WORK ORDER:
Write out, word for word, the part of the listing below that opens with the line containing "ATOM 48 O O" and closes with the line containing "ATOM 91 O O", keeping both of those lines and adding no others.

===== TASK INPUT =====

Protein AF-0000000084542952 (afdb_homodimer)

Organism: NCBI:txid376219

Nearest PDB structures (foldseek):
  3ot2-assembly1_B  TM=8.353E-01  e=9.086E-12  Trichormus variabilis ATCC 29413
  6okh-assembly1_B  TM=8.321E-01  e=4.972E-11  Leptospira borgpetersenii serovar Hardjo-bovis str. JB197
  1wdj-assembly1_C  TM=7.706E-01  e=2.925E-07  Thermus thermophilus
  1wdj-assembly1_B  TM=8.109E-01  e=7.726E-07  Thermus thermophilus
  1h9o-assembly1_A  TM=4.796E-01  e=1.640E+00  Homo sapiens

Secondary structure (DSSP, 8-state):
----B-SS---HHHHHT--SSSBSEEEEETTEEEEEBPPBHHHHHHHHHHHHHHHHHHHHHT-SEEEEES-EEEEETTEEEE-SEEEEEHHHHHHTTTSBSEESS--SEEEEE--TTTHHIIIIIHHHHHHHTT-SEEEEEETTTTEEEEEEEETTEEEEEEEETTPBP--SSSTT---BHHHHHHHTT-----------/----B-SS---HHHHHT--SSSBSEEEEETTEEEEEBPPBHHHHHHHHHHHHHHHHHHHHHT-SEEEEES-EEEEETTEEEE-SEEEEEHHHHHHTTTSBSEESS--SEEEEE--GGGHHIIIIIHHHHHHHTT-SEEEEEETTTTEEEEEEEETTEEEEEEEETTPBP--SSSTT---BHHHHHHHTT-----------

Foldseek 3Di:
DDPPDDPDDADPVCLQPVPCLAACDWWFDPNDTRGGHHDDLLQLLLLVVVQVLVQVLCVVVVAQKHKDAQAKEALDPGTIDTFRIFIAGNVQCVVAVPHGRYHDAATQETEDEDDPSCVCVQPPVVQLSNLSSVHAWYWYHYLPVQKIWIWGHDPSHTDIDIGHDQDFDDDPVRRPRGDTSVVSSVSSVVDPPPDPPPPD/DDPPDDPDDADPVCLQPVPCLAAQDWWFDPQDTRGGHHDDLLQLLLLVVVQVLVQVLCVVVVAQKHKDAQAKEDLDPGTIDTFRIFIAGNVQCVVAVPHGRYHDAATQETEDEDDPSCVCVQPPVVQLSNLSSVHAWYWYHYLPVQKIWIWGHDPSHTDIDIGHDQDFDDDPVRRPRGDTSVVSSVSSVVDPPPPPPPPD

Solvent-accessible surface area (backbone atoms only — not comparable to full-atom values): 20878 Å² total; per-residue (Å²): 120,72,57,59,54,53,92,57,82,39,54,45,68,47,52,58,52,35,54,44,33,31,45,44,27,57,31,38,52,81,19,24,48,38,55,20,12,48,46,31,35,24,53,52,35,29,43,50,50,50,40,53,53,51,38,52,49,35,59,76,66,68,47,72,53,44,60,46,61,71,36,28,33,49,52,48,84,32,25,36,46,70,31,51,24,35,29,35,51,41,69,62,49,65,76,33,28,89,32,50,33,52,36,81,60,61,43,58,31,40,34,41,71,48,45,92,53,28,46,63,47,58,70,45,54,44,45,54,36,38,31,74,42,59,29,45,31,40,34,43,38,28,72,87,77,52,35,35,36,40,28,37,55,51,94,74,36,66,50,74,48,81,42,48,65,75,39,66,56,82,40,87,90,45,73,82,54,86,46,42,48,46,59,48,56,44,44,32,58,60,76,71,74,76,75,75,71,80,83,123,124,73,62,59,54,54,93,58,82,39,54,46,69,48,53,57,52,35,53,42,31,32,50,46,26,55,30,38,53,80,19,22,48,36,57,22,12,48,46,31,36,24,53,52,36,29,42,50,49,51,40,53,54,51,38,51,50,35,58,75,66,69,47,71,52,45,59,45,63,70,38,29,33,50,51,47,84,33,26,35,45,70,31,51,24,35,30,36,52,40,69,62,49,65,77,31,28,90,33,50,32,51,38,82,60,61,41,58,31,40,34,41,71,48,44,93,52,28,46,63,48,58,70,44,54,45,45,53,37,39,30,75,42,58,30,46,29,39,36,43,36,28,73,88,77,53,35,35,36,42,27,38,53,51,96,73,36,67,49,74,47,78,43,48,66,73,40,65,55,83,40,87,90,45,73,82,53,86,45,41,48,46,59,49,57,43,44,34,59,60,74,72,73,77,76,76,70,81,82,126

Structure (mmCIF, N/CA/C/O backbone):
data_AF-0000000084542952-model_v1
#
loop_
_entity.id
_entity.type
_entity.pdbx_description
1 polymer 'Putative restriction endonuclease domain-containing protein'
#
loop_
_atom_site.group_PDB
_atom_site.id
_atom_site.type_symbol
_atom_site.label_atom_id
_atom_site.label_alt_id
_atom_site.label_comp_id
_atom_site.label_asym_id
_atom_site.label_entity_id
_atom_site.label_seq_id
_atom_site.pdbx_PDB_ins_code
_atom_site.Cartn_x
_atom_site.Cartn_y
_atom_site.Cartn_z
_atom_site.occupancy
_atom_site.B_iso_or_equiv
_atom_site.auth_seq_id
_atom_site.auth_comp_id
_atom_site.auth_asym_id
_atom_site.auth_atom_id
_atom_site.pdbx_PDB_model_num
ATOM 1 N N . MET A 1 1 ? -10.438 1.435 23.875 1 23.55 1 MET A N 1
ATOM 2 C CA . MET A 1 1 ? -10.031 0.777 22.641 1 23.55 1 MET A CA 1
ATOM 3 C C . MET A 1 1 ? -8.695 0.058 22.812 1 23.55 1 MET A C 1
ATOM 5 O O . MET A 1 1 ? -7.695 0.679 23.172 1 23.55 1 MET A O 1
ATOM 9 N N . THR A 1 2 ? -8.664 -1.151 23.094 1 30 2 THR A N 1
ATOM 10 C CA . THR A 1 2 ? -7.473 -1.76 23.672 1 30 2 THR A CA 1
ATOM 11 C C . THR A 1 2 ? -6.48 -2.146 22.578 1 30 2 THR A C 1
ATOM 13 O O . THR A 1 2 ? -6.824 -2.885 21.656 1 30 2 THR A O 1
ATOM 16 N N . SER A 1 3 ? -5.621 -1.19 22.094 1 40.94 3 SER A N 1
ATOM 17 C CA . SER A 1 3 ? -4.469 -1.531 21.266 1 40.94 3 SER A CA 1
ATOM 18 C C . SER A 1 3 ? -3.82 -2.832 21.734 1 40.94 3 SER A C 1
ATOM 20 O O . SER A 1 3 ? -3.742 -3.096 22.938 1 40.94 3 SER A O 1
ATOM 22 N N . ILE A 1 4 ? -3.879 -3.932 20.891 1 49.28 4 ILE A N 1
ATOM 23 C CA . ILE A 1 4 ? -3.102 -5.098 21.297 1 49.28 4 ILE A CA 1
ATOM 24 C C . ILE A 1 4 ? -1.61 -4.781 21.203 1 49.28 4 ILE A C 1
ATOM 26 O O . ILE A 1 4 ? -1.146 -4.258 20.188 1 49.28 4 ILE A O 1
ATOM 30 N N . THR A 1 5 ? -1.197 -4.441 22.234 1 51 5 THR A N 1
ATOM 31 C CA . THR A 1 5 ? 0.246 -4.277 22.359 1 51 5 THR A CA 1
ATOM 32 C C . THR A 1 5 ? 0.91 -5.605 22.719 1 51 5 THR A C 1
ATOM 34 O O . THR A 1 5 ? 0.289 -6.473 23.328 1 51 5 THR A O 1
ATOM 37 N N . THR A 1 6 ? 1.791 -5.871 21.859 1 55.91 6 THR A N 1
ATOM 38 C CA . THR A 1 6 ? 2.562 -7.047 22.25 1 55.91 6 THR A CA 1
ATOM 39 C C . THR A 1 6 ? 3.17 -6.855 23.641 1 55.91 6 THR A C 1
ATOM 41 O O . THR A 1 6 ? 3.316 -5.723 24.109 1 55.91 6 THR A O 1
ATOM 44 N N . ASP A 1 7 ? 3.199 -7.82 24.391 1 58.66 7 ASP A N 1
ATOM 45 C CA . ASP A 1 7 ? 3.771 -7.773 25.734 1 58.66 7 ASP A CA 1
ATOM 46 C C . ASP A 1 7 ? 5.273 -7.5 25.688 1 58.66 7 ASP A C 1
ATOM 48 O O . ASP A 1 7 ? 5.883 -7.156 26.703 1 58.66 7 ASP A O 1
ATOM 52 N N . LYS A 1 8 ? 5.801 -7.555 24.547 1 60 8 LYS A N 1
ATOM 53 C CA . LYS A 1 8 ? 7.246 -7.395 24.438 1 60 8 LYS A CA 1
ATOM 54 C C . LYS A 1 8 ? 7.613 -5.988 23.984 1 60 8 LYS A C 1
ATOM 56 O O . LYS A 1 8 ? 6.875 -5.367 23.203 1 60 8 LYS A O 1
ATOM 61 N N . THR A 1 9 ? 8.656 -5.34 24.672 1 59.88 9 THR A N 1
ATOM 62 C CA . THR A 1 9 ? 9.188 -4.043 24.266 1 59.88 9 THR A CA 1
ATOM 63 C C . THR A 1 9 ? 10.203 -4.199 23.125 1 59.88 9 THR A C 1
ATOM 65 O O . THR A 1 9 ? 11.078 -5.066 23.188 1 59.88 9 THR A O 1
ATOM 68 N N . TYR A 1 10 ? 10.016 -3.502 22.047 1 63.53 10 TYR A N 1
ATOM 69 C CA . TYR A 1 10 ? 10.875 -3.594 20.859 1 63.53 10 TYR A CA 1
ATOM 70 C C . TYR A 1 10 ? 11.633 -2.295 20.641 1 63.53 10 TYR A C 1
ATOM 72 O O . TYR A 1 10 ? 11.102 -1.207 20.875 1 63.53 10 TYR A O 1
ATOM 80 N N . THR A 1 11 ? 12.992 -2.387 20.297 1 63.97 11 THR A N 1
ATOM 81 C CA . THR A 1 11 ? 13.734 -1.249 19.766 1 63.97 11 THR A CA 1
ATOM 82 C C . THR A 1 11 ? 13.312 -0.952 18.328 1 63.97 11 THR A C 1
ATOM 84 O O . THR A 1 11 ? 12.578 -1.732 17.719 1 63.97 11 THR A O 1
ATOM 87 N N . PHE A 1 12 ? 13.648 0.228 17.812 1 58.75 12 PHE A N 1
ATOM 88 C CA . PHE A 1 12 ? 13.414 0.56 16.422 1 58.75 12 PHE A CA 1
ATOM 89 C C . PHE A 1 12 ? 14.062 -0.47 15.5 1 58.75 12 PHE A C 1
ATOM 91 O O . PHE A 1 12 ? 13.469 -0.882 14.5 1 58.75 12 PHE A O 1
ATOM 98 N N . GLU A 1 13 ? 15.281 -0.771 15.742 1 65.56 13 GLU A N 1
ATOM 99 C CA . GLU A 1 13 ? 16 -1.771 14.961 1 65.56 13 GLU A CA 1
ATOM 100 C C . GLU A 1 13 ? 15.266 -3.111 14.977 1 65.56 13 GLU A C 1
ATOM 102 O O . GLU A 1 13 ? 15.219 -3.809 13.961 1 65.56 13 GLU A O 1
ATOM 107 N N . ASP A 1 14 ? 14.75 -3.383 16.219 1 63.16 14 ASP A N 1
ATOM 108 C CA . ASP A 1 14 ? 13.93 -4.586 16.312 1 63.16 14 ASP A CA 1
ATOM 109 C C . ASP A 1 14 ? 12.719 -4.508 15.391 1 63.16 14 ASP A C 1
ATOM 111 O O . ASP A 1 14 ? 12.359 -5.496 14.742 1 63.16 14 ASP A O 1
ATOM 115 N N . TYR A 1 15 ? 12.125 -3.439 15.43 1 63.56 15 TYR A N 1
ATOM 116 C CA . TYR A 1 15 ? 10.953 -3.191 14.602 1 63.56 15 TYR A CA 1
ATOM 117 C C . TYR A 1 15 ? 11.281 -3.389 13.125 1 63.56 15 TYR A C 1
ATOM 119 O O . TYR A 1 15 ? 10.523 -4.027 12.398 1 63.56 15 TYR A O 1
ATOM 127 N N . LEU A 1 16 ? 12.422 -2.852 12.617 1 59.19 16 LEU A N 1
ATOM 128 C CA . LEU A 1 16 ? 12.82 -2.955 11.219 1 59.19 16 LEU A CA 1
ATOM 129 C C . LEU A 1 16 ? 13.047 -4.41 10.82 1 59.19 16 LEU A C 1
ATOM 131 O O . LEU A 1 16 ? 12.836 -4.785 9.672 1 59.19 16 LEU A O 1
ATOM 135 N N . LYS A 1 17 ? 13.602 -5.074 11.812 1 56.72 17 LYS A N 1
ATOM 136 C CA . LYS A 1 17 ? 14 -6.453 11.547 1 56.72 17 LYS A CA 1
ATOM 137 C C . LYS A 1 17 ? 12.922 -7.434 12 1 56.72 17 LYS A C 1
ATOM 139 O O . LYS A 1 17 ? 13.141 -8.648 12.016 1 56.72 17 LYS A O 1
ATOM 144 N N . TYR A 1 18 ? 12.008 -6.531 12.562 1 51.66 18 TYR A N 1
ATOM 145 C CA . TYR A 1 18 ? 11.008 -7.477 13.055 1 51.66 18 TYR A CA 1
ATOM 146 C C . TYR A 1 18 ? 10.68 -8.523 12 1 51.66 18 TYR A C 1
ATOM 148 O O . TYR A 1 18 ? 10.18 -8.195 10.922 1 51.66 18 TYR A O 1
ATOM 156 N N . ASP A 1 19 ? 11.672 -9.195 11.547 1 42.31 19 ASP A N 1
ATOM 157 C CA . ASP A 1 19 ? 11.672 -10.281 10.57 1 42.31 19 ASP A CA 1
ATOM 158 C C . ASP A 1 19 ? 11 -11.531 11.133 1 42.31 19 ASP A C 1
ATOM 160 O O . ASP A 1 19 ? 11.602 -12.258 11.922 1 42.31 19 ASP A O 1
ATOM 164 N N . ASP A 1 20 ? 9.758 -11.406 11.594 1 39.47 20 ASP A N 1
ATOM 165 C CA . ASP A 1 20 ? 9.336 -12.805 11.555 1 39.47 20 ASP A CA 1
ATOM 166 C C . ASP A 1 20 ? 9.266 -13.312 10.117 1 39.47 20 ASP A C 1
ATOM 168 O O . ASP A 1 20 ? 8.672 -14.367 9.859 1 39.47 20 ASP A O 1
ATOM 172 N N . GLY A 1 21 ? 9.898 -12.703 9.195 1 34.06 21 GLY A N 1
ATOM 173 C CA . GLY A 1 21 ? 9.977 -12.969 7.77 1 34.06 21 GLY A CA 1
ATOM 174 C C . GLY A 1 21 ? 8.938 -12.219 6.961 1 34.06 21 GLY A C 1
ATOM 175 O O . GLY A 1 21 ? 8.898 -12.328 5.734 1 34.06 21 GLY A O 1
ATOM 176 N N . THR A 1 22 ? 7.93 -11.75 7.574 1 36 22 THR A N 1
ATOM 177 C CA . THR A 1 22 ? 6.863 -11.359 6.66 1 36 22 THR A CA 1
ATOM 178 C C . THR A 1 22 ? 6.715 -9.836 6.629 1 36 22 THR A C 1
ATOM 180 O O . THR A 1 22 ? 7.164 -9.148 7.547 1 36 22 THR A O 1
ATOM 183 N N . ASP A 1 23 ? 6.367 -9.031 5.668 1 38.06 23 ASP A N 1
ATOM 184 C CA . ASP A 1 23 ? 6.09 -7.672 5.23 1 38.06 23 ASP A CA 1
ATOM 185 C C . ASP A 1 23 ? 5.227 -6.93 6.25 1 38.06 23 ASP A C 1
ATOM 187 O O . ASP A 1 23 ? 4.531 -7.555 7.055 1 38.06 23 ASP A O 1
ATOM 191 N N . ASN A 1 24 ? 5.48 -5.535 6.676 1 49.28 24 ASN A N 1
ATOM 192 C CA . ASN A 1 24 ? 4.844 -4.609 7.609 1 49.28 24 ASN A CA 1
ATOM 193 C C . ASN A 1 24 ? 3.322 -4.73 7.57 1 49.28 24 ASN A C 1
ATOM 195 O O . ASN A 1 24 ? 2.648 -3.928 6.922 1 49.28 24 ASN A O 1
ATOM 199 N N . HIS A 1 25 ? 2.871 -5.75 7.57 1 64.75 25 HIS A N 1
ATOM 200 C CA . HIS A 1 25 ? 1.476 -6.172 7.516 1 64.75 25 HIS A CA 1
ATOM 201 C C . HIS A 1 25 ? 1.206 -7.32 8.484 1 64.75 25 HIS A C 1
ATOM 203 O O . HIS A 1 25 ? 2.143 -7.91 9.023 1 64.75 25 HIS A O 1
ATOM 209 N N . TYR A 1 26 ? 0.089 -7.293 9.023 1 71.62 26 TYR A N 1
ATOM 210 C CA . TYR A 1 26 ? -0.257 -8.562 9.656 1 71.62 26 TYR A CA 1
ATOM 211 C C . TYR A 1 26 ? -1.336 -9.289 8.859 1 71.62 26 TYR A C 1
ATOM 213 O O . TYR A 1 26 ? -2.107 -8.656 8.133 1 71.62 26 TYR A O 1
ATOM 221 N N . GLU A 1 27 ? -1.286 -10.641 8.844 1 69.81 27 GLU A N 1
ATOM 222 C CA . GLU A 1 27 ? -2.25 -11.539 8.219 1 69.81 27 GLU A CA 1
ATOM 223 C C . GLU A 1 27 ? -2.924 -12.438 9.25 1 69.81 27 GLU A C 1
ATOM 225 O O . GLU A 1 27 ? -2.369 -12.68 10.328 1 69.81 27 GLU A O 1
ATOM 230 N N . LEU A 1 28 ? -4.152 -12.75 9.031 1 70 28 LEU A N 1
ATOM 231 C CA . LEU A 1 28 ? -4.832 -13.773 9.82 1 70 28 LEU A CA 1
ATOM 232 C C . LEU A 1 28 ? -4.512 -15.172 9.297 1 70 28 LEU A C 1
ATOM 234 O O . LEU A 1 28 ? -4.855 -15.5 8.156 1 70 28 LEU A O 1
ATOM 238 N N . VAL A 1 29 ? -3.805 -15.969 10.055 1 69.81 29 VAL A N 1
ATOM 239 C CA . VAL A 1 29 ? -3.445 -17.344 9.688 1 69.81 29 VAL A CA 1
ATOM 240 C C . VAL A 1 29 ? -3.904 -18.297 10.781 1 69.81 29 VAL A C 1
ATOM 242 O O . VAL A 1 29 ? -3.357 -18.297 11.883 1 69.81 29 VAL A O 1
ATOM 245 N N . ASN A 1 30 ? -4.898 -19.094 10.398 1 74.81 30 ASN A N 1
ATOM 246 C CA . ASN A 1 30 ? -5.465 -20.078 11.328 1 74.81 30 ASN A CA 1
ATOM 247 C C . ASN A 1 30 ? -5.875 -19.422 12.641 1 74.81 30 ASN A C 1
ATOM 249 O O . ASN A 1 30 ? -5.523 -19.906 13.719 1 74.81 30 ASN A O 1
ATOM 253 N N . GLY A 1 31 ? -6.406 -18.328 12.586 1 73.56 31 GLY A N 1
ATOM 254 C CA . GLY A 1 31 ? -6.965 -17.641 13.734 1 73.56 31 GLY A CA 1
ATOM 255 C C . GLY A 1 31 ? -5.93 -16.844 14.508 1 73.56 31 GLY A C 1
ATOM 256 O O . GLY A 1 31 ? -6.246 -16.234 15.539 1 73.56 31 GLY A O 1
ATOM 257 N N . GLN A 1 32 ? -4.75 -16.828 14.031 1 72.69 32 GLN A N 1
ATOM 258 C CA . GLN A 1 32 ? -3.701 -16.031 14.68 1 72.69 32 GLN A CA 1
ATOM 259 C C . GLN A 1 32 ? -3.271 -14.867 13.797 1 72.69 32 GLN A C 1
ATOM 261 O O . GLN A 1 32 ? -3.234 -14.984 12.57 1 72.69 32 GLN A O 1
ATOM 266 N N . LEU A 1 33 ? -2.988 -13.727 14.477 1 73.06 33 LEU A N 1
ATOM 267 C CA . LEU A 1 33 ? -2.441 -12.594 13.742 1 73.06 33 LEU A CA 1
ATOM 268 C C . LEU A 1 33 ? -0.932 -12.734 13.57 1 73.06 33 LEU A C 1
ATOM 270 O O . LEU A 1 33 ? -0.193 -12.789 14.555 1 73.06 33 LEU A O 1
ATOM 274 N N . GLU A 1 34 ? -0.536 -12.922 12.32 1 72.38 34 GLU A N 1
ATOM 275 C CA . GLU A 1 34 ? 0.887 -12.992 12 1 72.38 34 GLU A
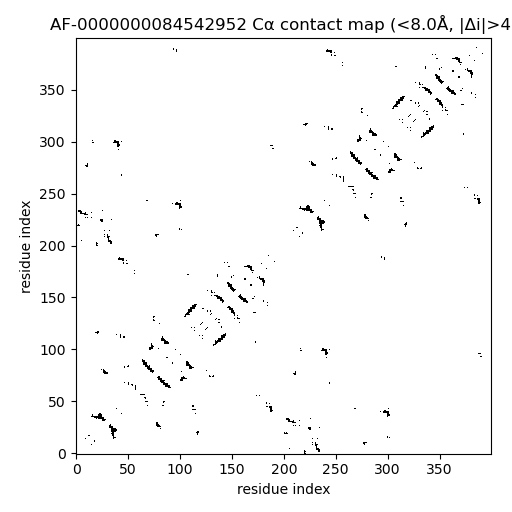 CA 1
ATOM 276 C C . GLU A 1 34 ? 1.408 -11.648 11.508 1 72.38 34 GLU A C 1
ATOM 278 O O . GLU A 1 34 ? 0.961 -11.141 10.477 1 72.38 34 GLU A O 1
ATOM 283 N N . ILE A 1 35 ? 2.312 -11.023 12.312 1 73.25 35 ILE A N 1
ATOM 284 C CA . ILE A 1 35 ? 2.898 -9.727 12.008 1 73.25 35 ILE A CA 1
ATOM 285 C C . ILE A 1 35 ? 4.004 -9.891 10.969 1 73.25 35 ILE A C 1
ATOM 287 O O . ILE A 1 35 ? 4.82 -10.812 11.062 1 73.25 35 ILE A O 1
ATOM 291 N N . MET A 1 36 ? 3.855 -8.992 9.867 1 72.69 36 MET A N 1
ATOM 292 C CA . MET A 1 36 ? 4.855 -9.031 8.797 1 72.69 36 MET A CA 1
ATOM 293 C C . MET A 1 36 ? 5.789 -7.828 8.883 1 72.69 36 MET A C 1
ATOM 295 O O . MET A 1 36 ? 5.367 -6.738 9.266 1 72.69 36 MET A O 1
ATOM 299 N N . ASN A 1 37 ? 7.078 -7.98 8.531 1 73.06 37 ASN A N 1
ATOM 300 C CA . ASN A 1 37 ? 8.047 -6.891 8.469 1 73.06 37 ASN A CA 1
ATOM 301 C C . ASN A 1 37 ? 7.707 -5.902 7.352 1 73.06 37 ASN A C 1
ATOM 303 O O . ASN A 1 37 ? 7.117 -6.285 6.336 1 73.06 37 ASN A O 1
ATOM 307 N N . PRO A 1 38 ? 8.172 -4.625 7.664 1 80.75 38 PRO A N 1
ATOM 308 C CA . PRO A 1 38 ? 8.016 -3.701 6.535 1 80.75 38 PRO A CA 1
ATOM 309 C C . PRO A 1 38 ? 8.727 -4.18 5.277 1 80.75 38 PRO A C 1
ATOM 311 O O . PRO A 1 38 ? 9.836 -4.719 5.355 1 80.75 38 PRO A O 1
ATOM 314 N N . PRO A 1 39 ? 8.094 -4.07 4.152 1 88.25 39 PRO A N 1
ATOM 315 C CA . PRO A 1 39 ? 8.773 -4.441 2.91 1 88.25 39 PRO A CA 1
ATOM 316 C C . PRO A 1 39 ? 9.969 -3.539 2.602 1 88.25 39 PRO A C 1
ATOM 318 O O . PRO A 1 39 ? 10.117 -2.477 3.209 1 88.25 39 PRO A O 1
ATOM 321 N N . THR A 1 40 ? 10.812 -4.047 1.729 1 91.12 40 THR A N 1
ATOM 322 C CA . THR A 1 40 ? 11.922 -3.211 1.273 1 91.12 40 THR A CA 1
ATOM 323 C C . THR A 1 40 ? 11.43 -2.139 0.305 1 91.12 40 THR A C 1
ATOM 325 O O . THR A 1 40 ? 10.328 -2.25 -0.242 1 91.12 40 THR A O 1
ATOM 328 N N . ILE A 1 41 ? 12.266 -1.157 0.083 1 93.75 41 ILE A N 1
ATOM 329 C CA . ILE A 1 41 ? 11.953 -0.13 -0.905 1 93.75 41 ILE A CA 1
ATOM 330 C C . ILE A 1 41 ? 11.82 -0.767 -2.285 1 93.75 41 ILE A C 1
ATOM 332 O O . ILE A 1 41 ? 10.883 -0.452 -3.031 1 93.75 41 ILE A O 1
ATOM 336 N N . ARG A 1 42 ? 12.68 -1.691 -2.623 1 95.12 42 ARG A N 1
ATOM 337 C CA . ARG A 1 42 ? 12.633 -2.371 -3.912 1 95.12 42 ARG A CA 1
ATOM 338 C C . ARG A 1 42 ? 11.297 -3.076 -4.117 1 95.12 42 ARG A C 1
ATOM 340 O O . ARG A 1 42 ? 10.727 -3.031 -5.207 1 95.12 42 ARG A O 1
ATOM 347 N N . HIS A 1 43 ? 10.852 -3.727 -3.072 1 94.81 43 HIS A N 1
ATOM 348 C CA . HIS A 1 43 ? 9.547 -4.395 -3.109 1 94.81 43 HIS A CA 1
ATOM 349 C C . HIS A 1 43 ? 8.438 -3.412 -3.463 1 94.81 43 HIS A C 1
ATOM 351 O O . HIS A 1 43 ? 7.602 -3.699 -4.324 1 94.81 43 HIS A O 1
ATOM 357 N N . LEU A 1 44 ? 8.414 -2.289 -2.793 1 95.75 44 LEU A N 1
ATOM 358 C CA . LEU A 1 44 ? 7.387 -1.277 -3.029 1 95.75 44 LEU A CA 1
ATOM 359 C C . LEU A 1 44 ? 7.445 -0.771 -4.469 1 95.75 44 LEU A C 1
ATOM 361 O O . LEU A 1 44 ? 6.406 -0.604 -5.113 1 95.75 44 LEU A O 1
ATOM 365 N N . LEU A 1 45 ? 8.656 -0.541 -4.953 1 97 45 LEU A N 1
ATOM 366 C CA . LEU A 1 45 ? 8.836 -0.002 -6.297 1 97 45 LEU A CA 1
ATOM 367 C C . LEU A 1 45 ? 8.328 -0.981 -7.348 1 97 45 LEU A C 1
ATOM 369 O O . LEU A 1 45 ? 7.656 -0.582 -8.305 1 97 45 LEU A O 1
ATOM 373 N N . ILE A 1 46 ? 8.648 -2.215 -7.176 1 97.44 46 ILE A N 1
ATOM 374 C CA . ILE A 1 46 ? 8.219 -3.244 -8.117 1 97.44 46 ILE A CA 1
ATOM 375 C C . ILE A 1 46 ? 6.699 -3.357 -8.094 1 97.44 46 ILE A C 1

=====

TASK OUTPUT:
ATOM 48 O O . ASP A 1 7 ? 5.883 -7.156 26.703 1 58.66 7 ASP A O 1
ATOM 52 N N . LYS A 1 8 ? 5.801 -7.555 24.547 1 60 8 LYS A N 1
ATOM 53 C CA . LYS A 1 8 ? 7.246 -7.395 24.438 1 60 8 LYS A CA 1
ATOM 54 C C . LYS A 1 8 ? 7.613 -5.988 23.984 1 60 8 LYS A C 1
ATOM 56 O O . LYS A 1 8 ? 6.875 -5.367 23.203 1 60 8 LYS A O 1
ATOM 61 N N . THR A 1 9 ? 8.656 -5.34 24.672 1 59.88 9 THR A N 1
ATOM 62 C CA . THR A 1 9 ? 9.188 -4.043 24.266 1 59.88 9 THR A CA 1
ATOM 63 C C . THR A 1 9 ? 10.203 -4.199 23.125 1 59.88 9 THR A C 1
ATOM 65 O O . THR A 1 9 ? 11.078 -5.066 23.188 1 59.88 9 THR A O 1
ATOM 68 N N . TYR A 1 10 ? 10.016 -3.502 22.047 1 63.53 10 TYR A N 1
ATOM 69 C CA . TYR A 1 10 ? 10.875 -3.594 20.859 1 63.53 10 TYR A CA 1
ATOM 70 C C . TYR A 1 10 ? 11.633 -2.295 20.641 1 63.53 10 TYR A C 1
ATOM 72 O O . TYR A 1 10 ? 11.102 -1.207 20.875 1 63.53 10 TYR A O 1
ATOM 80 N N . THR A 1 11 ? 12.992 -2.387 20.297 1 63.97 11 THR A N 1
ATOM 81 C CA . THR A 1 11 ? 13.734 -1.249 19.766 1 63.97 11 THR A CA 1
ATOM 82 C C . THR A 1 11 ? 13.312 -0.952 18.328 1 63.97 11 THR A C 1
ATOM 84 O O . THR A 1 11 ? 12.578 -1.732 17.719 1 63.97 11 THR A O 1
ATOM 87 N N . PHE A 1 12 ? 13.648 0.228 17.812 1 58.75 12 PHE A N 1
ATOM 88 C CA . PHE A 1 12 ? 13.414 0.56 16.422 1 58.75 12 PHE A CA 1
ATOM 89 C C . PHE A 1 12 ? 14.062 -0.47 15.5 1 58.75 12 PHE A C 1
ATOM 91 O O . PHE A 1 12 ? 13.469 -0.882 14.5 1 58.75 12 PHE A O 1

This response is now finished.